ASSIGNMENT:
Below are the records; give again exactly the line with "ATOM 72 C C", the line with "ATOM 123 N N", and each line that lies between them, and nothing besides.

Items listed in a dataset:
Start of Block

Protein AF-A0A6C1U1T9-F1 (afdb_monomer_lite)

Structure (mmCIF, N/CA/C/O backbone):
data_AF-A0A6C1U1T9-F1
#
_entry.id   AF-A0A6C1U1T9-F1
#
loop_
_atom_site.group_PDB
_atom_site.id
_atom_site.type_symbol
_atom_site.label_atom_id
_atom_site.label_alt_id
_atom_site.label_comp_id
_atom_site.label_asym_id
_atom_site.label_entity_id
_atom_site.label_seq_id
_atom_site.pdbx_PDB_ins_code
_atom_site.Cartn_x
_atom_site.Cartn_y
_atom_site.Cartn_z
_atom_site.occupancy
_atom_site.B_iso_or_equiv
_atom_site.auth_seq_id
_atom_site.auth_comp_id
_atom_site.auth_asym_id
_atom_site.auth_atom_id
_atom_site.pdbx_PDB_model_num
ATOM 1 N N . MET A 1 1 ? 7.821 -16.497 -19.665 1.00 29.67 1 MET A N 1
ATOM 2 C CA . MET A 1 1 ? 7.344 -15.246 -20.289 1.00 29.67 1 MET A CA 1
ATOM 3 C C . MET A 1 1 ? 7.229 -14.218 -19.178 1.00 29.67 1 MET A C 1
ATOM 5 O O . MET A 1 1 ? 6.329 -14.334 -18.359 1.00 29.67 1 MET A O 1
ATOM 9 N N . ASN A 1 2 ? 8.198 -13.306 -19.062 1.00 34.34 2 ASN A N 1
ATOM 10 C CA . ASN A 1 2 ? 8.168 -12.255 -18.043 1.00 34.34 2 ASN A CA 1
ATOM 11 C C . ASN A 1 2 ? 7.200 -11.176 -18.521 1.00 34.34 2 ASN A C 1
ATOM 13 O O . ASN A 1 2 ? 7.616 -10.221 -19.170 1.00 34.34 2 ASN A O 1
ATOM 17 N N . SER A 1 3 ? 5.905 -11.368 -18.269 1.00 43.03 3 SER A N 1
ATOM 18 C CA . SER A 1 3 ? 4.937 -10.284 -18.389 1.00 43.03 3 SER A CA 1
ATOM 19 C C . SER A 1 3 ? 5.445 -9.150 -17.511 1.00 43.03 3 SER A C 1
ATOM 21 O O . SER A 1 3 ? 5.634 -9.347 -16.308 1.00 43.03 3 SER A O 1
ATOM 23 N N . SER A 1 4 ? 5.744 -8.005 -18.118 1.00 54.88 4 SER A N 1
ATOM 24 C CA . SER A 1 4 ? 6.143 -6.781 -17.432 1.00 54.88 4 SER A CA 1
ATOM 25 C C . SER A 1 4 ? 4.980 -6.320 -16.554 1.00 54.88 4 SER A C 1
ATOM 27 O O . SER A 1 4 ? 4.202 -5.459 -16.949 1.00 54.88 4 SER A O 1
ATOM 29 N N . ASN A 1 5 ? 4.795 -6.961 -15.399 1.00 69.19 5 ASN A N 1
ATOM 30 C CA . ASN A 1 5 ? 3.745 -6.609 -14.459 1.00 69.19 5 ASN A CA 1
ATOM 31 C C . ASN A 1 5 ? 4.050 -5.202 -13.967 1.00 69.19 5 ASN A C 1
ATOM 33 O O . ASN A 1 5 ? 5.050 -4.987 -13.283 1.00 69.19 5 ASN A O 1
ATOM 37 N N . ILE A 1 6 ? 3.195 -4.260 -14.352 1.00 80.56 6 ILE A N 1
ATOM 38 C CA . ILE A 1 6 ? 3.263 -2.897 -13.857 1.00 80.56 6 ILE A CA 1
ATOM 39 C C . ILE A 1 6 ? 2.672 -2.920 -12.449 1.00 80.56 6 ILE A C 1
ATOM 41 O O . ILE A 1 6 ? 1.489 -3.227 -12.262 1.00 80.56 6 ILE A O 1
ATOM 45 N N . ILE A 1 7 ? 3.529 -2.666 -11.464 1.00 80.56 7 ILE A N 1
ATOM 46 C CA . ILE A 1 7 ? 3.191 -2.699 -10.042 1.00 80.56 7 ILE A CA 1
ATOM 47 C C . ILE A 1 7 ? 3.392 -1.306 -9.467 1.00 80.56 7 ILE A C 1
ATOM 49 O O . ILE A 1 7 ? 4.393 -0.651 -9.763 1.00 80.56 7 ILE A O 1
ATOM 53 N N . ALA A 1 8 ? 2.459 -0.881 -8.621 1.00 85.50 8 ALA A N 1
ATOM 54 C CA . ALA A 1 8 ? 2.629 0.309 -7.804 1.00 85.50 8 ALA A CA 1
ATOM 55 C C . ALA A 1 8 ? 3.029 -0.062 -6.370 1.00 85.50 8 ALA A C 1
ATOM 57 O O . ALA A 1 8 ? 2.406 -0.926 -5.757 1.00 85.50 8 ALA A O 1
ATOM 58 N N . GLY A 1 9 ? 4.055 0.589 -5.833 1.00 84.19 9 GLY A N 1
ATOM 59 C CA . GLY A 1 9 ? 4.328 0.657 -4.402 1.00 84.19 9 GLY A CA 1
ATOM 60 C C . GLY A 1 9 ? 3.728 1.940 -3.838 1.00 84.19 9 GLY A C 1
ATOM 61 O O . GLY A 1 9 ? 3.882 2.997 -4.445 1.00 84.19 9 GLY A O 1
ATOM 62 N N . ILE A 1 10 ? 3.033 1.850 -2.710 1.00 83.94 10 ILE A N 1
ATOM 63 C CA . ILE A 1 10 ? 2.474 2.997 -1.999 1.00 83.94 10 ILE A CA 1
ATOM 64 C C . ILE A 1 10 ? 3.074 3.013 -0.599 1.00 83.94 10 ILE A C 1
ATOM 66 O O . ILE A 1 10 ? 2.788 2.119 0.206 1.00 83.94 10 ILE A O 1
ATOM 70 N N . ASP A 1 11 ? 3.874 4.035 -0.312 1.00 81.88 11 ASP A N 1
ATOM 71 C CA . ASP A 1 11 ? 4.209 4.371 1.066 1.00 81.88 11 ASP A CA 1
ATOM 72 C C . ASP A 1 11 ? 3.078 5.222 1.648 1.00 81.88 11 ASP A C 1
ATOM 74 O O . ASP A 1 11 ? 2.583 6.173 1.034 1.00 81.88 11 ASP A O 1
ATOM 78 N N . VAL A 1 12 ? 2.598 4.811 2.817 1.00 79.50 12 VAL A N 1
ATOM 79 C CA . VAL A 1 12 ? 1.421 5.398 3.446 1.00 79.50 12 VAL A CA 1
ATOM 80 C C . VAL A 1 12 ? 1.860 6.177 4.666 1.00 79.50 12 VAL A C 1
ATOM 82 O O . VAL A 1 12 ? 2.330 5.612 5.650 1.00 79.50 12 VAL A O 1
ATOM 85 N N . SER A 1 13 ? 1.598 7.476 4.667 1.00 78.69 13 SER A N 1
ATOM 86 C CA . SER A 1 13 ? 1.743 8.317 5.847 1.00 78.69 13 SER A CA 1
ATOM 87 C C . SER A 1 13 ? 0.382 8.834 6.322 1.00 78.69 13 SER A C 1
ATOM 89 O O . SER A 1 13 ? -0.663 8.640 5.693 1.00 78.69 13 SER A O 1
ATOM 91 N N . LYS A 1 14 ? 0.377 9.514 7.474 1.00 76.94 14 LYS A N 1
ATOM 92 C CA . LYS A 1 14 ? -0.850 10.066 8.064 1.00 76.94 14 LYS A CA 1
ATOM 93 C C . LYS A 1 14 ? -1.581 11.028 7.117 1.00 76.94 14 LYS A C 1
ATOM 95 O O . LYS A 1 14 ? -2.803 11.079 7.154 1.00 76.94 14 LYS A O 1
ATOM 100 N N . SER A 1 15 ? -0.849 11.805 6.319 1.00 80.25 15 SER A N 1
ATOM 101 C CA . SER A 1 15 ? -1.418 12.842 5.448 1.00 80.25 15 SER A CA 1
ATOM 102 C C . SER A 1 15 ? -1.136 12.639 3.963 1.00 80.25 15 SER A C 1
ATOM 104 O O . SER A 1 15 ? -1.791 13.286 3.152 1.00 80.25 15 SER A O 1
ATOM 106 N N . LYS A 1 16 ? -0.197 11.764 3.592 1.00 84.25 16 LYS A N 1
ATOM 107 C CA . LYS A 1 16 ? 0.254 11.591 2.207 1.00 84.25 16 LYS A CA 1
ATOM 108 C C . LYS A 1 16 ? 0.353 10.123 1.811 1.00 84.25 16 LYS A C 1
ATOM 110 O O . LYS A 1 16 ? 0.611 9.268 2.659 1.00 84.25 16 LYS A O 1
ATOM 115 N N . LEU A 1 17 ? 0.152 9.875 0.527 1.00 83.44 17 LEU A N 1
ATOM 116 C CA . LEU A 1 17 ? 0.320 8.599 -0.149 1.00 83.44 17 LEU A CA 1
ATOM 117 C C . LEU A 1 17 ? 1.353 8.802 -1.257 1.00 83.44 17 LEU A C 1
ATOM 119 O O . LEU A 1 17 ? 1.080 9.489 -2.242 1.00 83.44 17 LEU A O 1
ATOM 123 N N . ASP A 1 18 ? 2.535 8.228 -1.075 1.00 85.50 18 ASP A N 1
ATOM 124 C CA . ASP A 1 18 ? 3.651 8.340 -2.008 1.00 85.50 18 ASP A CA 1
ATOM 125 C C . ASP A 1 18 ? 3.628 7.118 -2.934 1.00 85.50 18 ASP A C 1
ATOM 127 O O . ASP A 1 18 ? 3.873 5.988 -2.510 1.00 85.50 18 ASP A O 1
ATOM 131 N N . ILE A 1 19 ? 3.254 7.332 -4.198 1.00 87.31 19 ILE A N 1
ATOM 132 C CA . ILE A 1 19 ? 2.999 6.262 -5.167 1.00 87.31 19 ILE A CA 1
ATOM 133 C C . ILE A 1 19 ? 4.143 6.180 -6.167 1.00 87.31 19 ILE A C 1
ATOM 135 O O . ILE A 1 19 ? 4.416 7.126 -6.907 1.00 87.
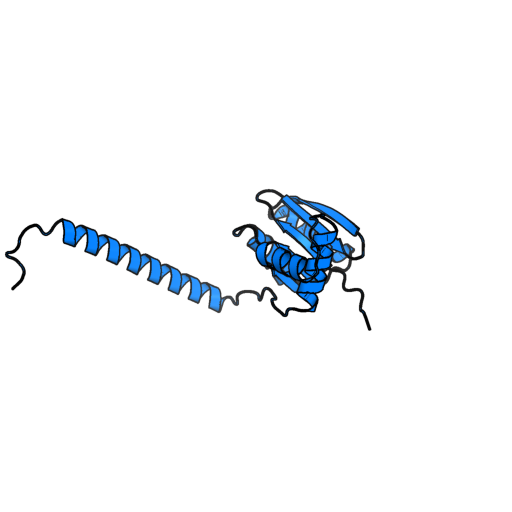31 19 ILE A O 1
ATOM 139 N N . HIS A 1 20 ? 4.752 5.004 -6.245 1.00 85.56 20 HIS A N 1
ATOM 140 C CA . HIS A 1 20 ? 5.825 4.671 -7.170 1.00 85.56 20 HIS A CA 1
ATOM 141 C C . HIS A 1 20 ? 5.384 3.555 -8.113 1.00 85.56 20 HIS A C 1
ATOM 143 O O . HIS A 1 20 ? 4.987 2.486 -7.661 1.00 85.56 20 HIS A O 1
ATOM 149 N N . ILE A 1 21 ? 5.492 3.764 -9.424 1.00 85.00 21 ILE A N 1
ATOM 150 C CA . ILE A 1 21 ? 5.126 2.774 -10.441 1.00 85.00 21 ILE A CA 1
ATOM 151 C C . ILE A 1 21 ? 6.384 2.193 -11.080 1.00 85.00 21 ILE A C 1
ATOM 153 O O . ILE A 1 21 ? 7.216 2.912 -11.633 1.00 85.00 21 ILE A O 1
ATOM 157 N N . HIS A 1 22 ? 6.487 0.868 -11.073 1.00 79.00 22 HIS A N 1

End of Block

RESPONSE AREA:
ATOM 72 C C . ASP A 1 11 ? 3.078 5.222 1.648 1.00 81.88 11 ASP A C 1
ATOM 74 O O . ASP A 1 11 ? 2.583 6.173 1.034 1.00 81.88 11 ASP A O 1
ATOM 78 N N . VAL A 1 12 ? 2.598 4.811 2.817 1.00 79.50 12 VAL A N 1
ATOM 79 C CA . VAL A 1 12 ? 1.421 5.398 3.446 1.00 79.50 12 VAL A CA 1
ATOM 80 C C . VAL A 1 12 ? 1.860 6.177 4.666 1.00 79.50 12 VAL A C 1
ATOM 82 O O . VAL A 1 12 ? 2.330 5.612 5.650 1.00 79.50 12 VAL A O 1
ATOM 85 N N . SER A 1 13 ? 1.598 7.476 4.667 1.00 78.69 13 SER A N 1
ATOM 86 C CA . SER A 1 13 ? 1.743 8.317 5.847 1.00 78.69 13 SER A CA 1
ATOM 87 C C . SER A 1 13 ? 0.382 8.834 6.322 1.00 78.69 13 SER A C 1
ATOM 89 O O . SER A 1 13 ? -0.663 8.640 5.693 1.00 78.69 13 SER A O 1
ATOM 91 N N . LYS A 1 14 ? 0.377 9.514 7.474 1.00 76.94 14 LYS A N 1
ATOM 92 C CA . LYS A 1 14 ? -0.850 10.066 8.064 1.00 76.94 14 LYS A CA 1
ATOM 93 C C . LYS A 1 14 ? -1.581 11.028 7.117 1.00 76.94 14 LYS A C 1
ATOM 95 O O . LYS A 1 14 ? -2.803 11.079 7.154 1.00 76.94 14 LYS A O 1
ATOM 100 N N . SER A 1 15 ? -0.849 11.805 6.319 1.00 80.25 15 SER A N 1
ATOM 101 C CA . SER A 1 15 ? -1.418 12.842 5.448 1.00 80.25 15 SER A CA 1
ATOM 102 C C . SER A 1 15 ? -1.136 12.639 3.963 1.00 80.25 15 SER A C 1
ATOM 104 O O . SER A 1 15 ? -1.791 13.286 3.152 1.00 80.25 15 SER A O 1
ATOM 106 N N . LYS A 1 16 ? -0.197 11.764 3.592 1.00 84.25 16 LYS A N 1
ATOM 107 C CA . LYS A 1 16 ? 0.254 11.591 2.207 1.00 84.25 16 LYS A CA 1
ATOM 108 C C . LYS A 1 16 ? 0.353 10.123 1.811 1.00 84.25 16 LYS A C 1
ATOM 110 O O . LYS A 1 16 ? 0.611 9.268 2.659 1.00 84.25 16 LYS A O 1
ATOM 115 N N . LEU A 1 17 ? 0.152 9.875 0.527 1.00 83.44 17 LEU A N 1
ATOM 116 C CA . LEU A 1 17 ? 0.320 8.599 -0.149 1.00 83.44 17 LEU A CA 1
ATOM 117 C C . LEU A 1 17 ? 1.353 8.802 -1.257 1.00 83.44 17 LEU A C 1
ATOM 119 O O . LEU A 1 17 ? 1.080 9.489 -2.242 1.00 83.44 17 LEU A O 1
ATOM 123 N N . ASP A 1 18 ? 2.535 8.228 -1.075 1.00 85.50 18 ASP A N 1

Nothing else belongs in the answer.